**EXERCISE AIM**
Could you transcribe exactly the lines below, from the line with "domain [PR00700] (780-800)" through the line with "IPR016130 Protein-tyrosine phosphatase, active", and nothing else, leaving out the pictures?
INFORMATION SUPPLIED: Begin
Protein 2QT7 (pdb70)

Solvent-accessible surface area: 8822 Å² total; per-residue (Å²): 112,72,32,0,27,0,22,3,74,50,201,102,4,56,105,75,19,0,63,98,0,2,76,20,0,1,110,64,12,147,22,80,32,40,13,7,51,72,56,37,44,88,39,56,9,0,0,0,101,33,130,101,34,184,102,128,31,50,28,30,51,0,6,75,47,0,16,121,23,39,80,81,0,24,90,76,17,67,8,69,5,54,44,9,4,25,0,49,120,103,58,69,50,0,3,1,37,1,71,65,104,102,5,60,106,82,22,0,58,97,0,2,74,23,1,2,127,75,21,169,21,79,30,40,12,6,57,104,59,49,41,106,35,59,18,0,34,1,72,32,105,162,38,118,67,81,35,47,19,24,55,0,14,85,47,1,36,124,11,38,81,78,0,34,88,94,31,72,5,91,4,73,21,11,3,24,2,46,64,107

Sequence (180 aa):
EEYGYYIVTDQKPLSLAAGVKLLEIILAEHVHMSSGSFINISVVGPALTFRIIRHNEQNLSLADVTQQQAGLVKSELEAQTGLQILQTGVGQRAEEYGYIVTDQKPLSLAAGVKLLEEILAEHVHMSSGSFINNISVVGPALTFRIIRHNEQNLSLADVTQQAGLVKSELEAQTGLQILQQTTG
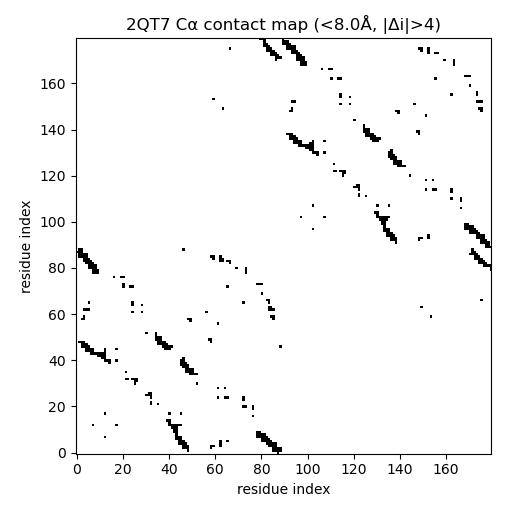VGQRE

InterPro domains:
  IPR000242 Tyrosine-specific protein phosphatase, PTPase domain [PF00102] (734-967)
  IPR000242 Tyrosine-specific protein phosphatase, PTPase domain [PR00700] (763-770)
  IPR000242 Tyrosine-specific protein phosphatase, PTPase domain [PR00700] (780-800)
  IPR000242 Tyrosine-specific protein phosphatase, PTPase domain [PR00700] (865-882)
  IPR000242 Tyrosine-specific protein phosphatase, PTPase domain [PR00700] (904-922)
  IPR000242 Tyrosine-specific protein phosphatase, PTPase domain [PR00700] (936-951)
  IPR000242 Tyrosine-specific protein phosphatase, PTPase domain [PR00700] (952-962)
  IPR000242 Tyrosine-specific protein phosphatase, PTPase domain [PS50055] (709-969)
  IPR000242 Tyrosine-specific protein phosphatase, PTPase domain [SM00194] (708-971)
  IPR000387 Tyrosine-specific protein phosphatases domain [PS50056] (888-960)
  IPR003595 P
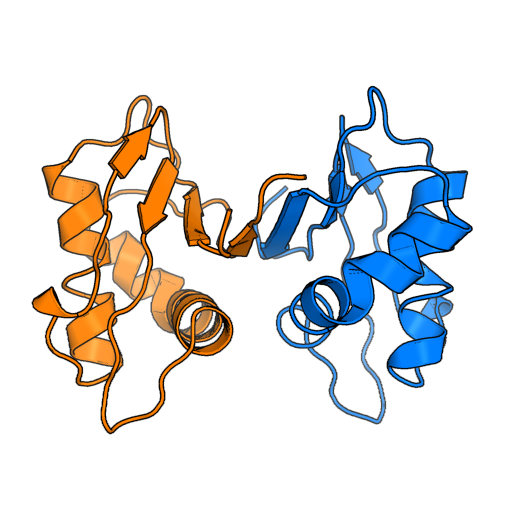rotein-tyrosine phosphatase, catalytic [SM00404] (866-968)
  IPR016130 Protein-tyrosine phosphatase, active site [PS00383] (907-917)
  IPR021613 Protein-tyrosine phosphatase receptor IA-2 ectodomain [PF11548] (469-557)
  IPR029021 Protein-tyrosine phosphatase-like [G3DSA:3.90.190.10] (679-979)
  IPR029021 Protein-tyrosine phosphatase-like [SSF52799] (678-974)
  IPR029403 RESP18 domain [PF14948] (60-159)
  IPR033522 Receptor-type tyrosine-protein phosphatase-like N/N2 [PTHR46106] (16-979)
  IPR038112 Protein-tyrosine phosphatase receptor IA-2, ectodomain superfamily [G3DSA:3.30.70.2470] (470-558)

Secondary structure (DSSP, 8-state):
--EEEEEES-TTPPHHHHHHHHHHHHHHHTS-GGGEEEEEEETTEEEEEE---TT---HHHHHHHHHHTHHHHHHHHTS-EEEEEEE--/---EEEEEES-TTPPHHHHHHHHHHHHHHHTS-GGGEEEEEEETTEEEEEE---TT---HHHHHHHHHHTHHHHHHHHS--EEEEEEE---

GO terms:
  GO:0005515 protein binding (F, IPI)
  GO:0008134 transcription factor binding (F, IDA)
  GO:0005634 nucleus (C, IDA)
  GO:0045944 positive regulation of transcription by RNA polymerase II (P, IDA)
  GO:0044389 ubiquitin-like protein ligase binding (F, IDA)
  GO:1904692 positive regulation of type B pancreatic cell proliferation (P, IDA)
  GO:0000302 response to reactive oxygen species (P, IDA)
  GO:0005886 plasma membrane (C, EXP)
  GO:0030507 spectrin binding (F, IPI)
  GO:1990502 dense core granule maturation (P, IGI)
  GO:0030073 insulin secretion (P, IGI)

Organism: Homo sapiens (NCBI:txid9606)

Radius of gyration: 16.01 Å; Cα contacts (8 Å, |Δi|>4): 357; chains: 2; bounding box: 36×36×40 Å

Nearest PDB structures (foldseek):
  2qt7-assembly1_B  TM=9.870E-01  e=2.471E-16  Homo sapiens
  3n01-assembly2_B  TM=9.969E-01  e=9.144E-15  Homo sapiens
  3np5-assembly2_A  TM=9.875E-01  e=6.698E-15  Homo sapiens
  3n4w-assembly1_A  TM=9.920E-01  e=1.414E-14  Homo sapiens
  4hti-assembly1_A  TM=9.456E-01  e=4.356E-10  Homo sapiens

Structure (mmCIF, N/CA/C/O backbone):
data_2QT7
#
_entry.id   2QT7
#
_cell.length_a   31.756
_cell.length_b   66.799
_cell.length_c   73.131
_cell.angle_alpha   90.00
_cell.angle_beta   90.00
_cell.angle_gamma   90.00
#
_symmetry.space_group_name_H-M   'P 21 21 21'
#
loop_
_entity.id
_entity.type
_entity.pdbx_description
1 polymer 'Receptor-type tyrosine-protein phosphatase-like N'
2 non-polymer 'CALCIUM ION'
3 water water
#
loop_
_atom_site.group_PDB
_atom_site.id
_atom_site.type_symbol
_atom_site.label_atom_id
_atom_site.label_alt_id
_atom_site.label_comp_id
_atom_site.label_asym_id
_atom_site.label_entity_id
_atom_site.label_seq_id
_atom_site.pdbx_PDB_ins_code
_atom_site.Cartn_x
_atom_site.Cartn_y
_atom_site.Cartn_z
_atom_site.occupancy
_atom_site.B_iso_or_equiv
_atom_site.auth_seq_id
_atom_site.auth_comp_id
_atom_site.auth_asym_id
_atom_site.auth_atom_id
_atom_site.pdbx_PDB_model_num
ATOM 1 N N . GLU A 1 2 ? 17.836 5.312 20.567 1.00 24.06 21 GLU A N 1
ATOM 2 C CA . GLU A 1 2 ? 16.404 5.219 20.972 1.00 22.95 21 GLU A CA 1
ATOM 3 C C . GLU A 1 2 ? 15.546 4.567 19.880 1.00 21.78 21 GLU A C 1
ATOM 4 O O . GLU A 1 2 ? 14.372 4.895 19.717 1.00 23.11 21 GLU A O 1
ATOM 6 N N . GLU A 1 3 ? 16.139 3.644 19.128 1.00 19.87 22 GLU A N 1
ATOM 7 C CA . GLU A 1 3 ? 15.388 2.885 18.128 1.00 17.83 22 GLU A CA 1
ATOM 8 C C . GLU A 1 3 ? 14.558 1.786 18.793 1.00 14.92 22 GLU A C 1
ATOM 9 O O . GLU A 1 3 ? 14.903 1.290 19.873 1.00 14.43 22 GLU A O 1
ATOM 15 N N . TYR A 1 4 ? 13.459 1.427 18.135 1.00 11.94 23 TYR A N 1
ATOM 16 C CA . TYR A 1 4 ? 12.549 0.371 18.584 1.00 11.06 23 TYR A CA 1
ATOM 17 C C . TYR A 1 4 ? 12.268 -0.580 17.453 1.00 10.15 23 TYR A C 1
ATOM 18 O O . TYR A 1 4 ? 12.292 -0.192 16.276 1.00 9.60 23 TYR A O 1
ATOM 27 N N . GLY A 1 5 ? 11.995 -1.829 17.796 1.00 9.16 24 GLY A N 1
ATOM 28 C CA . GLY A 1 5 ? 11.431 -2.781 16.864 1.00 8.63 24 GLY A CA 1
ATOM 29 C C . GLY A 1 5 ? 9.937 -2.562 16.757 1.00 8.55 24 GLY A C 1
ATOM 30 O O . GLY A 1 5 ? 9.299 -2.141 17.725 1.00 8.53 24 GLY A O 1
ATOM 31 N N . TYR A 1 6 ? 9.376 -2.834 15.578 1.00 8.78 25 TYR A N 1
ATOM 32 C CA A TYR A 1 6 ? 7.967 -2.614 15.223 0.80 9.85 25 TYR A CA 1
ATOM 33 C CA B TYR A 1 6 ? 7.943 -2.799 15.508 0.20 8.47 25 TYR A CA 1
ATOM 34 C C . TYR A 1 6 ? 7.380 -3.859 14.596 1.00 9.06 25 TYR A C 1
ATOM 35 O O . TYR A 1 6 ? 7.999 -4.366 13.661 1.00 10.46 25 TYR A O 1
ATOM 52 N N . ILE A 1 7 ? 6.183 -4.252 14.990 1.00 8.13 26 ILE A N 1
ATOM 53 C CA . ILE A 1 7 ? 5.382 -5.219 14.259 1.00 8.93 26 ILE A CA 1
ATOM 54 C C . ILE A 1 7 ? 4.055 -4.516 14.029 1.00 8.69 26 ILE A C 1
ATOM 55 O O . ILE A 1 7 ? 3.367 -4.146 14.983 1.00 8.61 26 ILE A O 1
ATOM 60 N N . VAL A 1 8 ? 3.735 -4.265 12.761 1.00 8.54 27 VAL A N 1
ATOM 61 C CA . VAL A 1 8 ? 2.509 -3.560 12.411 1.00 9.51 27 VAL A CA 1
ATOM 62 C C . VAL A 1 8 ? 1.462 -4.568 11.984 1.00 8.77 27 VAL A C 1
ATOM 63 O O . VAL A 1 8 ? 1.717 -5.396 11.111 1.00 8.42 27 VAL A O 1
ATOM 67 N N . THR A 1 9 ? 0.292 -4.472 12.605 1.00 9.56 28 THR A N 1
ATOM 68 C CA . THR A 1 9 ? -0.781 -5.419 12.395 1.00 10.52 28 THR A CA 1
ATOM 69 C C . THR A 1 9 ? -1.975 -4.775 11.692 1.00 10.54 28 THR A C 1
ATOM 70 O O . THR A 1 9 ? -1.957 -3.583 11.388 1.00 11.10 28 THR A O 1
ATOM 74 N N . ASP A 1 10 ? -3.007 -5.579 11.464 1.00 11.32 29 ASP A N 1
ATOM 75 C CA . ASP A 1 10 ? -4.275 -5.072 10.918 1.00 12.97 29 ASP A CA 1
ATOM 76 C C . ASP A 1 10 ? -5.276 -4.708 12.025 1.00 13.78 29 ASP A C 1
ATOM 77 O O . ASP A 1 10 ? -6.488 -4.660 11.763 1.00 14.19 29 ASP A O 1
ATOM 82 N N . GLN A 1 11 ? -4.791 -4.439 13.240 1.00 14.21 30 GLN A N 1
ATOM 83 C CA . GLN A 1 11 ? -5.657 -4.225 14.412 1.00 15.11 30 GLN A CA 1
ATOM 84 C C . GLN A 1 11 ? -5.994 -2.769 14.662 1.00 16.27 30 GLN A C 1
ATOM 85 O O . GLN A 1 11 ? -5.183 -1.873 14.409 1.00 16.53 30 GLN A O 1
ATOM 91 N N . LYS A 1 12 ? -7.201 -2.546 15.182 1.00 17.24 31 LYS A N 1
ATOM 92 C CA . LYS A 1 12 ? -7.691 -1.203 15.468 1.00 18.36 31 LYS A CA 1
ATOM 93 C C . LYS A 1 12 ? -8.517 -1.154 16.747 1.00 18.55 31 LYS A C 1
ATOM 94 O O . LYS A 1 12 ? -9.739 -1.318 16.699 1.00 19.35 31 LYS A O 1
ATOM 100 N N . PRO A 1 13 ? -7.866 -0.942 17.897 1.00 18.38 32 PRO A N 1
ATOM 101 C CA . PRO A 1 13 ? -6.426 -0.884 18.070 1.00 17.38 32 PRO A CA 1
ATOM 102 C C . PRO A 1 13 ? -5.888 -2.283 18.354 1.00 16.06 32 PRO A C 1
ATOM 103 O O . PRO A 1 13 ? -6.662 -3.216 18.604 1.00 15.29 32 PRO A O 1
ATOM 107 N N . LEU A 1 14 ? -4.570 -2.421 18.324 1.00 14.75 33 LEU A N 1
ATOM 108 C CA . LEU A 1 14 ? -3.933 -3.646 18.760 1.00 13.92 33 LEU A CA 1
ATOM 109 C C . LEU A 1 14 ? -4.051 -3.739 20.270 1.00 13.01 33 LEU A C 1
ATOM 110 O O . LEU A 1 14 ? -3.699 -2.818 20.998 1.00 11.96 33 LEU A O 1
ATOM 115 N N . SER A 1 15 ? -4.555 -4.870 20.738 1.00 13.09 34 SER A N 1
ATOM 116 C CA . SER A 1 15 ? -4.633 -5.064 22.170 1.00 13.85 34 SER A CA 1
ATOM 117 C C . SER A 1 15 ? -3.241 -5.376 22.742 1.00 13.10 34 SER A C 1
ATOM 118 O O . SER A 1 15 ? -2.398 -6.025 22.099 1.00 12.49 34 SER A O 1
ATOM 121 N N . LEU A 1 16 ? -2.991 -4.862 23.935 1.00 12.79 35 LEU A N 1
ATOM 122 C CA . LEU A 1 16 ? -1.737 -5.115 24.638 1.00 13.05 35 LEU A CA 1
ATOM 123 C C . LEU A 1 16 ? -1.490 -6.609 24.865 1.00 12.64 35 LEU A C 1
INFORMATION SUPPLIED: End
**RESPONSE TO THIS EXERCISE**
  IPR000242 Tyrosine-specific protein phosphatase, PTPase domain [PR00700] (780-800)
  IPR000242 Tyrosine-specific protein phosphatase, PTPase domain [PR00700] (865-882)
  IPR000242 Tyrosine-specific protein phosphatase, PTPase domain [PR00700] (904-922)
  IPR000242 Tyrosine-specific protein phosphatase, PTPase domain [PR00700] (936-951)
  IPR000242 Tyrosine-specific protein phosphatase, PTPase domain [PR00700] (952-962)
  IPR000242 Tyrosine-specific protein phosphatase, PTPase domain [PS50055] (709-969)
  IPR000242 Tyrosine-specific protein phosphatase, PTPase domain [SM00194] (708-971)
  IPR000387 Tyrosine-specific protein phosphatases domain [PS50056] (888-960)
  IPR003595 P
rotein-tyrosine phosphatase, catalytic [SM00404] (866-968)
  IPR016130 Protein-tyrosine phosphatase, active site [PS00383] (907-917)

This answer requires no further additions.